Unreleased, untitled album
Recording details
33-1/3 RPM monaural test pressing
- Brother Love’s Traveling Salvation show (Neil Diamond)
- Father Let Your Light Shine Down (Bill Wilson)
- Following My Lord (Bill Wilson)
- Rainmaker, The (Harry Nilsson-Bill Martin)
- Seems Like a Long Time (Rod Stewart)
- Five unidentified songs
Produced and engineered by Bill Josey Sr.

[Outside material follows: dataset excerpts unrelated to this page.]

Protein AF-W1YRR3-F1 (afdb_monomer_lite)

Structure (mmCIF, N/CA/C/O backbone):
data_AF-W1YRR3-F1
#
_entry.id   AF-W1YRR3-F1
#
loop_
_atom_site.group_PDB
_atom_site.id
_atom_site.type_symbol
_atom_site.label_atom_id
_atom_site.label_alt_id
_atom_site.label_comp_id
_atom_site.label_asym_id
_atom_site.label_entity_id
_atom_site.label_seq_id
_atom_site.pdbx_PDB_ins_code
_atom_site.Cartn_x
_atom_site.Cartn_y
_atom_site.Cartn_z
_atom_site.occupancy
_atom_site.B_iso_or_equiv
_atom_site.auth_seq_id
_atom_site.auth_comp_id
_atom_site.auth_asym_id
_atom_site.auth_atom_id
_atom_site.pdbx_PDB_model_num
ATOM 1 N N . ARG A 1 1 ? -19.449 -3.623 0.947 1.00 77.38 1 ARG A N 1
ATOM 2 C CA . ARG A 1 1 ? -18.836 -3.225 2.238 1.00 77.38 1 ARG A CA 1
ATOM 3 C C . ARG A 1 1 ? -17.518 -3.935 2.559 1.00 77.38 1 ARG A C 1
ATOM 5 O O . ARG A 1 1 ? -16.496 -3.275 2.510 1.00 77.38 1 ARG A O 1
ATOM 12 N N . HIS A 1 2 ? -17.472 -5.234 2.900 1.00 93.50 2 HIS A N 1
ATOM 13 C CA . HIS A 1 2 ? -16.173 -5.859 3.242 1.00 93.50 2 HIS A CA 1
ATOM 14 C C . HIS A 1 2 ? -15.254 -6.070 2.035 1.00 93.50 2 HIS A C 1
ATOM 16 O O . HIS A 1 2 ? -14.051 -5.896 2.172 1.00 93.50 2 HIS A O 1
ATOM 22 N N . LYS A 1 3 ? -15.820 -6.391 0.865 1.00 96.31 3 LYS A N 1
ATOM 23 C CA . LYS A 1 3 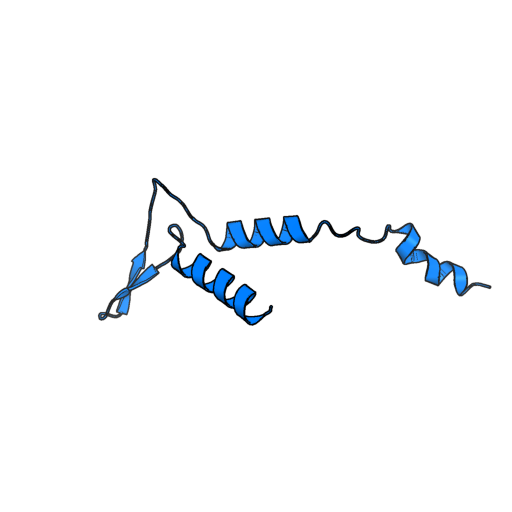? -15.065 -6.543 -0.385 1.00 96.31 3 LYS A CA 1
ATOM 24 C C . LYS A 1 3 ? -14.322 -5.264 -0.778 1.00 96.31 3 LYS A C 1
ATOM 26 O O . LYS A 1 3 ? -13.139 -5.346 -1.058 1.00 96.31 3 LYS A O 1
ATOM 31 N N . GLU A 1 4 ? -15.009 -4.120 -0.783 1.00 96.56 4 GLU A N 1
ATOM 32 C CA . GLU A 1 4 ? -14.396 -2.819 -1.108 1.00 96.56 4 GLU A CA 1
ATOM 33 C C . GLU A 1 4 ? -13.281 -2.502 -0.121 1.00 96.56 4 GLU A C 1
ATOM 35 O O . GLU A 1 4 ? -12.147 -2.382 -0.542 1.00 96.56 4 GLU A O 1
ATOM 40 N N . ARG A 1 5 ? -13.555 -2.585 1.188 1.00 94.56 5 ARG A N 1
ATOM 41 C CA . ARG A 1 5 ? -12.531 -2.369 2.220 1.00 94.56 5 ARG A CA 1
ATOM 42 C C . ARG A 1 5 ? -11.278 -3.229 2.020 1.00 94.56 5 ARG A C 1
ATOM 44 O O . ARG A 1 5 ? -10.169 -2.754 2.204 1.00 94.56 5 ARG A O 1
ATOM 51 N N . VAL A 1 6 ? -1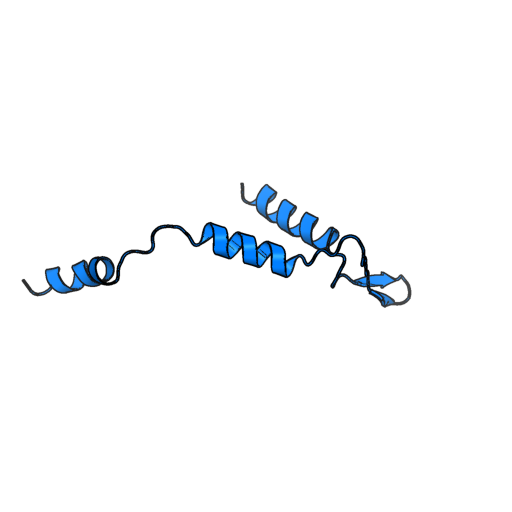1.442 -4.516 1.707 1.00 96.31 6 VAL A N 1
ATOM 52 C CA . VAL A 1 6 ? -10.292 -5.404 1.459 1.00 96.31 6 VAL A CA 1
ATOM 53 C C . VAL A 1 6 ? -9.571 -5.010 0.174 1.00 96.31 6 VAL A C 1
ATOM 55 O O . VAL A 1 6 ? -8.348 -5.061 0.142 1.00 96.31 6 VAL A O 1
ATOM 58 N N . LYS A 1 7 ? -10.307 -4.609 -0.866 1.00 97.81 7 LYS A N 1
ATOM 59 C CA . LYS A 1 7 ? -9.716 -4.122 -2.109 1.00 97.81 7 LYS A CA 1
ATOM 60 C C . LYS A 1 7 ? -8.894 -2.855 -1.866 1.00 97.81 7 LYS A C 1
ATOM 62 O O . LYS A 1 7 ? -7.746 -2.838 -2.273 1.00 97.81 7 LYS A O 1
ATOM 67 N N . ASP A 1 8 ? -9.429 -1.885 -1.133 1.00 96.69 8 ASP A N 1
ATOM 68 C CA . ASP A 1 8 ? -8.744 -0.624 -0.829 1.00 96.69 8 ASP A CA 1
ATOM 69 C C . ASP A 1 8 ? -7.429 -0.874 -0.068 1.00 96.69 8 ASP A C 1
ATOM 71 O O . ASP A 1 8 ? -6.397 -0.294 -0.389 1.00 96.69 8 ASP A O 1
ATOM 75 N N . ILE A 1 9 ? -7.431 -1.823 0.881 1.00 97.12 9 ILE A N 1
ATOM 76 C CA . ILE A 1 9 ? -6.206 -2.258 1.572 1.00 97.12 9 ILE A CA 1
ATOM 77 C C . ILE A 1 9 ? -5.195 -2.843 0.576 1.00 97.12 9 ILE A C 1
ATOM 79 O O . ILE A 1 9 ? -4.012 -2.524 0.646 1.00 97.12 9 ILE A O 1
ATOM 83 N N . LEU A 1 10 ? -5.631 -3.720 -0.333 1.00 97.94 10 LEU A N 1
ATOM 84 C CA . LEU A 1 10 ? -4.736 -4.337 -1.316 1.00 97.94 10 LEU A CA 1
ATOM 85 C C . LEU A 1 10 ? -4.195 -3.316 -2.323 1.00 97.94 10 LEU A C 1
ATOM 87 O O . LEU A 1 10 ? -3.014 -3.387 -2.654 1.00 97.94 10 LEU A O 1
ATOM 91 N N . ASP A 1 11 ? -5.027 -2.374 -2.766 1.00 98.06 11 ASP A N 1
ATOM 92 C CA . ASP A 1 11 ? -4.635 -1.289 -3.665 1.00 98.06 11 ASP A CA 1
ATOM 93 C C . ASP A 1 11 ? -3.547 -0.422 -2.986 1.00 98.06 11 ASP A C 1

Recorded at Sonobeat Studios, 705 North Lamar, Austin, Texas, on unknown dates in the second half of 1972
Recorded using...
- AKG D707E dynamic, ElectroVoice 665 dynamic, ElectroVoice Slimair 636 dynamic, and Sony ECM-22 electret condenser microphones
- Scully 280 half-inch 4-track, Stemco 500-4 half-inch 4-track, and Ampex AG-350 quarter-inch 2-track tape decks
- Custom 16-channel 4-bus mixing console
- Fairchild Lumiten 663ST stereo optical compressor
- Blonder-Tongue Audio Baton 9-band graphic equalizer
- Custom steel plate stereo reverb
- 3M (Scotch) 202 tape stock
Approximately 10-12 copies pressed
Generic unprinted Wakefield label packaged in plain white unprinted jacket
Lacquers mastered and vinyl copies pressed by Sidney J. Wakefield & Company, Phoenix, Arizona
In the dead wax...
- Side I: 16194 HEC 624
- Side II: 16194 HEC 624
- The tulip shape stamped next to the matrix number is the Sidney J. Wakefield logo. “HEC” are the initials of the Wakefield mastering engineer.
Listen!
Pleasant Street?
Although we don’t know the actual inspiration for the band’s name, there’s a Pleasant Street in Indianapolis’ historic Fountain Square district of Victorian-style homes built in the early 1900s, and we suspect the band was founded in this neighborhood and, perhaps, even on this street.
Our thanks to Anne Cline (daughter of Pleasant Street’s drummer Chuck Cline) for band stories and photos and Carrie McAfee (daughter of Pleasant Street’s bassist Tom Williams) for additional background information on the band.